+++ Supplied records +++

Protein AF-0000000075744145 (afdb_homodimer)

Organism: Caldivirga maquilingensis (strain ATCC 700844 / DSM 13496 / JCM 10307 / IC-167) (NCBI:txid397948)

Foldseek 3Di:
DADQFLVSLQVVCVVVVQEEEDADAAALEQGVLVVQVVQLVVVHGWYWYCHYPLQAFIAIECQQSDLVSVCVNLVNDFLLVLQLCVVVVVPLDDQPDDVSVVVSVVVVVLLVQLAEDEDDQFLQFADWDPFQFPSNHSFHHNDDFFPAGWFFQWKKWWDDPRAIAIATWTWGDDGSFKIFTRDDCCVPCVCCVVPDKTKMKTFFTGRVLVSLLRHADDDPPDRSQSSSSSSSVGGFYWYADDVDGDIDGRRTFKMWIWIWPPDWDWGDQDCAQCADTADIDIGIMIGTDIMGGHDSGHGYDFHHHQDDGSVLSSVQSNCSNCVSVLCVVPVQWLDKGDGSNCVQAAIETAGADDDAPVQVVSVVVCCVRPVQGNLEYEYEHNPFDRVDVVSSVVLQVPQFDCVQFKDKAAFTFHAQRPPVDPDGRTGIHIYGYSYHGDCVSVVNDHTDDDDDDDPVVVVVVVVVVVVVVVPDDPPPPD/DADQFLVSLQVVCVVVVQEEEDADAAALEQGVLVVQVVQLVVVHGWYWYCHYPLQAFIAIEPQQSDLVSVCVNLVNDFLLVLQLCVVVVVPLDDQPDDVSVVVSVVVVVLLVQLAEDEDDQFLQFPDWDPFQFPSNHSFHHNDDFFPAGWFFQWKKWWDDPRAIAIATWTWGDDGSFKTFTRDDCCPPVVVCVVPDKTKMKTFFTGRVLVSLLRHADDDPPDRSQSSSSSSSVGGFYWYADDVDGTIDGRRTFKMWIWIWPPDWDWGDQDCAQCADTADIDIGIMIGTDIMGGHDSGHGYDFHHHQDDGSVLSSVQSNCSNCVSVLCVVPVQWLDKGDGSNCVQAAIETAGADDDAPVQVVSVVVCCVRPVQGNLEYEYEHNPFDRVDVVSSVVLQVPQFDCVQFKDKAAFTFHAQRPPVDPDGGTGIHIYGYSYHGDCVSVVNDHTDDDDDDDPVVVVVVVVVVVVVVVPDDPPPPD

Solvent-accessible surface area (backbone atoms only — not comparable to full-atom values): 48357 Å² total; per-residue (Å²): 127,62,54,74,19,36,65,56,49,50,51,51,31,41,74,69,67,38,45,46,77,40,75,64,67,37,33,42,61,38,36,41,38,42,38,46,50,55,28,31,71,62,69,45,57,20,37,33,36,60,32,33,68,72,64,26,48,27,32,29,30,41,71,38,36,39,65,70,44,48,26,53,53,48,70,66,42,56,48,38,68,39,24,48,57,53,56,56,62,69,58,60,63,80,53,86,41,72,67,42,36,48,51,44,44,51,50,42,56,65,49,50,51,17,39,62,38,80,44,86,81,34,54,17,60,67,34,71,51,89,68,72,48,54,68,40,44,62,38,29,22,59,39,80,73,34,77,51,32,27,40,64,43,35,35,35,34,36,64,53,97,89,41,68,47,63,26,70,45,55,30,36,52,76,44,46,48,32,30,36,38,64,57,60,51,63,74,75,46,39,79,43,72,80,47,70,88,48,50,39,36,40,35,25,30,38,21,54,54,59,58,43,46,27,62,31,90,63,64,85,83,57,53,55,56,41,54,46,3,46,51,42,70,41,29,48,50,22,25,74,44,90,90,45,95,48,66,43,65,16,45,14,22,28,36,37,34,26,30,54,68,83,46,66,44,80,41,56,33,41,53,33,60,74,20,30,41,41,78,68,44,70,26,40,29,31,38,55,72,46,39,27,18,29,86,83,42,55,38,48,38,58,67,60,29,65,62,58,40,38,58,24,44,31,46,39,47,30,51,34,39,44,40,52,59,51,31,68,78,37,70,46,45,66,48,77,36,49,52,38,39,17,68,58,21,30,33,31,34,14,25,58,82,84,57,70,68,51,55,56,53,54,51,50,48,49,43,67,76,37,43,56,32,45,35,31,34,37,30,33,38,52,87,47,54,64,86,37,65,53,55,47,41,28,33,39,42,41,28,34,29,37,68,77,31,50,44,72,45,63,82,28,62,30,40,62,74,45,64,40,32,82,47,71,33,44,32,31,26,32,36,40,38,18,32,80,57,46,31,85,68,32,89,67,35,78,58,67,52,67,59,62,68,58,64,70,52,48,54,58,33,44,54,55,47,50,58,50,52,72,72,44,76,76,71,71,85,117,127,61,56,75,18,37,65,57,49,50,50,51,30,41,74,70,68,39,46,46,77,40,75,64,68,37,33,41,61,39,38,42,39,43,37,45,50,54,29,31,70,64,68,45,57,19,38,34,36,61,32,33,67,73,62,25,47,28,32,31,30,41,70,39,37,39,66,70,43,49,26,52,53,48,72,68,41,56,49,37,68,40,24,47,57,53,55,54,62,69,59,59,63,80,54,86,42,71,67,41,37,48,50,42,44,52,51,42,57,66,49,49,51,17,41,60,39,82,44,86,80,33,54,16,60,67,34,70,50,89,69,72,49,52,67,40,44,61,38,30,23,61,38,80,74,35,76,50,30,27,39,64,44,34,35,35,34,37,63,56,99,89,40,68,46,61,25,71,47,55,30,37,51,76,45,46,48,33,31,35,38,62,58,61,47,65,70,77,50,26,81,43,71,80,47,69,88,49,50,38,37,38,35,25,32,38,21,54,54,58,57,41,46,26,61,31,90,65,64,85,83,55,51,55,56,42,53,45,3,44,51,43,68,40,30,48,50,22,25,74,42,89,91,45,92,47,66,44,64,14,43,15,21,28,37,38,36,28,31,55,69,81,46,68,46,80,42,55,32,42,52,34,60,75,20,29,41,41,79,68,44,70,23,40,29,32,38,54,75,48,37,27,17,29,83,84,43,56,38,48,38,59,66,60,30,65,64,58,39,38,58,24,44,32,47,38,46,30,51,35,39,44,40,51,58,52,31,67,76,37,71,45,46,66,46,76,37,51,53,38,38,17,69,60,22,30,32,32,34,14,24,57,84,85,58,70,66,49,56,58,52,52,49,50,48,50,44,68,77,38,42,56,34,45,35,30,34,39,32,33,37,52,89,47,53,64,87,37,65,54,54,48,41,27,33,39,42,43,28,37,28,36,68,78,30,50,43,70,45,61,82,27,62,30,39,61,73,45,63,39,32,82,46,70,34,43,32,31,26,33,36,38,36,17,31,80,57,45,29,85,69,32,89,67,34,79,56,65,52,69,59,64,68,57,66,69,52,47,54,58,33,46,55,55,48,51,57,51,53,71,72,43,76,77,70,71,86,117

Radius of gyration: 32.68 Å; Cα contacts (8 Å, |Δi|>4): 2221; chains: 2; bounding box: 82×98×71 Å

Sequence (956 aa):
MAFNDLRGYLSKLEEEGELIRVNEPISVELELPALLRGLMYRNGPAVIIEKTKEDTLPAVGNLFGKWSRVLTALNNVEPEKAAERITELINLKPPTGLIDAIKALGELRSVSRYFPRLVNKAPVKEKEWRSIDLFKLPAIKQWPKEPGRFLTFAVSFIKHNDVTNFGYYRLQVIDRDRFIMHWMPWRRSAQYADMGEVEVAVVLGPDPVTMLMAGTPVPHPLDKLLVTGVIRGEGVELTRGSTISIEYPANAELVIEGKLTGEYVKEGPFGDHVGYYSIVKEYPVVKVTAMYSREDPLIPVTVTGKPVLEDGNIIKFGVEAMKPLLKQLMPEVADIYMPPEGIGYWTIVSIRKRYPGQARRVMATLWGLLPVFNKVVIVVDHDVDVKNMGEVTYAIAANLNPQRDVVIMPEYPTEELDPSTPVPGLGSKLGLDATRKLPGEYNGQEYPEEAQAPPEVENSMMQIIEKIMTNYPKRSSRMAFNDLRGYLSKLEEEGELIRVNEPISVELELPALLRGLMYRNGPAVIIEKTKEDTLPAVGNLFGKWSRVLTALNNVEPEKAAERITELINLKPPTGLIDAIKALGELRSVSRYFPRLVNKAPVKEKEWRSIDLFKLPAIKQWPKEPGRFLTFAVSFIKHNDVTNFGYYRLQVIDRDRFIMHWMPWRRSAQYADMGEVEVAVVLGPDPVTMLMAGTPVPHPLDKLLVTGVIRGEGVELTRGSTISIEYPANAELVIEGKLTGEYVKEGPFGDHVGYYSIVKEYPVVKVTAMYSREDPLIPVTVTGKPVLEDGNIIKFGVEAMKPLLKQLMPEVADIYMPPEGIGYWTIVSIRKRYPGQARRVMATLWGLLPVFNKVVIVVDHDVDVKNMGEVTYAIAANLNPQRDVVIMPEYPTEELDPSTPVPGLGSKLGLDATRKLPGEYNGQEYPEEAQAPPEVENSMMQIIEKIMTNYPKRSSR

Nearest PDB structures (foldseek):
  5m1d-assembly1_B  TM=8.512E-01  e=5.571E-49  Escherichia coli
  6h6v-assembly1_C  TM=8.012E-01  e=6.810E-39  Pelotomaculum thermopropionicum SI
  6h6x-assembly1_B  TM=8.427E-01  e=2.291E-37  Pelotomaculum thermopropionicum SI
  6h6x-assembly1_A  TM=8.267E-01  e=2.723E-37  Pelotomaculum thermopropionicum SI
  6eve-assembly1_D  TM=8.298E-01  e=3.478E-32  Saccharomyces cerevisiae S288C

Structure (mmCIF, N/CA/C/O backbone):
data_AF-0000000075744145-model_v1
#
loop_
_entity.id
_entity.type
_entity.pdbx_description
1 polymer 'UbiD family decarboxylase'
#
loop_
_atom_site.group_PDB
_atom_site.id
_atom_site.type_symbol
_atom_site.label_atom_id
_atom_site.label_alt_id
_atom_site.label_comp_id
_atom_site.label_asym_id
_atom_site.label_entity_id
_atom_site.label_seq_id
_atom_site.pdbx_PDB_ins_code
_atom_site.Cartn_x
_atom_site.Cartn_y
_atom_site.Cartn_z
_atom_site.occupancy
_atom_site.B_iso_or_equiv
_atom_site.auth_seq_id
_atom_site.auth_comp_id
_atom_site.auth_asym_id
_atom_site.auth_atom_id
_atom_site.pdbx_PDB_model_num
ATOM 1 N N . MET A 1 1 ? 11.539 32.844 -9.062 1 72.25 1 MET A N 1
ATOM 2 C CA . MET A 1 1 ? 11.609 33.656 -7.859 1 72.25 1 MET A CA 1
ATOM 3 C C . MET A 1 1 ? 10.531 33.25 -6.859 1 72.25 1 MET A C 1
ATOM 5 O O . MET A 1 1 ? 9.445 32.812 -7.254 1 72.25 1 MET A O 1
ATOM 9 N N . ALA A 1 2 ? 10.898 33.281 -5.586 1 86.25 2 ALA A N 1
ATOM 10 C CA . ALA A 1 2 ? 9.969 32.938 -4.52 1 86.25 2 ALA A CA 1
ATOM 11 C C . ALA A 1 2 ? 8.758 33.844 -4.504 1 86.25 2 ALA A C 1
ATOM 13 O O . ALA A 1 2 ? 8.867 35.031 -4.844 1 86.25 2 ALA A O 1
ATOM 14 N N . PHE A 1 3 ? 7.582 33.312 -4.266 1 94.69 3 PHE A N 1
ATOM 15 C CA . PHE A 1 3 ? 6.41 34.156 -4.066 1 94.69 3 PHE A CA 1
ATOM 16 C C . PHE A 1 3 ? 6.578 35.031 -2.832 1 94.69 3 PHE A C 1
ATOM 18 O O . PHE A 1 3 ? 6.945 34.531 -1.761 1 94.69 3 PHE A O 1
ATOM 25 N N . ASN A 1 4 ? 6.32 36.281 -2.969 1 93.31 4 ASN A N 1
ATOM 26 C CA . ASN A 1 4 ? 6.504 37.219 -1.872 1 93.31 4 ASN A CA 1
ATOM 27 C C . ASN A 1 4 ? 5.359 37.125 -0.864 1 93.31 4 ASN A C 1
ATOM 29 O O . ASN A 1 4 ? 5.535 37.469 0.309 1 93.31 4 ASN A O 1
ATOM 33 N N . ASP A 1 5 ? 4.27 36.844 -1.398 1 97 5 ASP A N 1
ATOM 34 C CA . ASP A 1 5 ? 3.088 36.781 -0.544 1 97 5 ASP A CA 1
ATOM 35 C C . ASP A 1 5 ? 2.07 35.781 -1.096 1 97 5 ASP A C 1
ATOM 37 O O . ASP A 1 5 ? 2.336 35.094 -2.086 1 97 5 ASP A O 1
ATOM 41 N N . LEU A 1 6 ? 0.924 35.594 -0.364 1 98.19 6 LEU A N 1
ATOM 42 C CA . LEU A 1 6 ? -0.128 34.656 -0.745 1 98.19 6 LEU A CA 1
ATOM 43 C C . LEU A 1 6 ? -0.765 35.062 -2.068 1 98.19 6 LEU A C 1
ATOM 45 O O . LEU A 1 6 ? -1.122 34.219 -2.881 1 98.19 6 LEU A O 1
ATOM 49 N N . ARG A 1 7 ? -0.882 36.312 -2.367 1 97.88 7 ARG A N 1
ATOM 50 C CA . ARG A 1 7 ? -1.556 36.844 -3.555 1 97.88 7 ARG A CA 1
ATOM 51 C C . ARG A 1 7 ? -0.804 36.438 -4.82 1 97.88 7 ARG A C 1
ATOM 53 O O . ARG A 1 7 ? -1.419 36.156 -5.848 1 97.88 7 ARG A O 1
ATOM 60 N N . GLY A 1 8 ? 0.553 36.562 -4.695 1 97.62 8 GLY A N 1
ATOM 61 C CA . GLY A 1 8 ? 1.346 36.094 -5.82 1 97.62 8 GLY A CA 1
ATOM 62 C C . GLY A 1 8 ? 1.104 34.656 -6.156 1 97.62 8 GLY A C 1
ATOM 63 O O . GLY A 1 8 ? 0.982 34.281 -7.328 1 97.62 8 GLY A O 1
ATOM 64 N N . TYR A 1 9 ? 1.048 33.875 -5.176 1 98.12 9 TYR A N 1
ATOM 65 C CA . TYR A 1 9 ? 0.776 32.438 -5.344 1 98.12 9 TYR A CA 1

+++

* _What you are asked to do_:
Taking the records above, retype every line from the one with "ATOM 11 C C" down to the one with "ATOM 41 N N", exactly and with nothing else.

* _Solution to the problem_:
ATOM 11 C C . ALA A 1 2 ? 8.758 33.844 -4.504 1 86.25 2 ALA A C 1
ATOM 13 O O . ALA A 1 2 ? 8.867 35.031 -4.844 1 86.25 2 ALA A O 1
ATOM 14 N N . PHE A 1 3 ? 7.582 33.312 -4.266 1 94.69 3 PHE A N 1
ATOM 15 C CA . PHE A 1 3 ? 6.41 34.156 -4.066 1 94.69 3 PHE A CA 1
ATOM 16 C C . PHE A 1 3 ? 6.578 35.031 -2.832 1 94.69 3 PHE A C 1
ATOM 18 O O . PHE A 1 3 ? 6.945 34.531 -1.761 1 94.69 3 PHE A O 1
ATOM 25 N N . ASN A 1 4 ? 6.32 36.281 -2.969 1 93.31 4 ASN A N 1
ATOM 26 C CA . ASN A 1 4 ? 6.504 37.219 -1.872 1 93.31 4 ASN A CA 1
ATOM 27 C C . ASN A 1 4 ? 5.359 37.125 -0.864 1 93.31 4 ASN A C 1
ATOM 29 O O . ASN A 1 4 ? 5.535 37.469 0.309 1 93.31 4 ASN A O 1
ATOM 33 N N . ASP A 1 5 ? 4.27 36.844 -1.398 1 97 5 ASP A N 1
ATOM 34 C CA . ASP A 1 5 ? 3.088 36.781 -0.544 1 97 5 ASP A CA 1
ATOM 35 C C . ASP A 1 5 ? 2.07 35.781 -1.096 1 97 5 ASP A C 1
ATOM 37 O O . ASP A 1 5 ? 2.336 35.094 -2.086 1 97 5 ASP A O 1
ATOM 41 N N . LEU A 1 6 ? 0.924 35.594 -0.364 1 98.19 6 LEU A N 1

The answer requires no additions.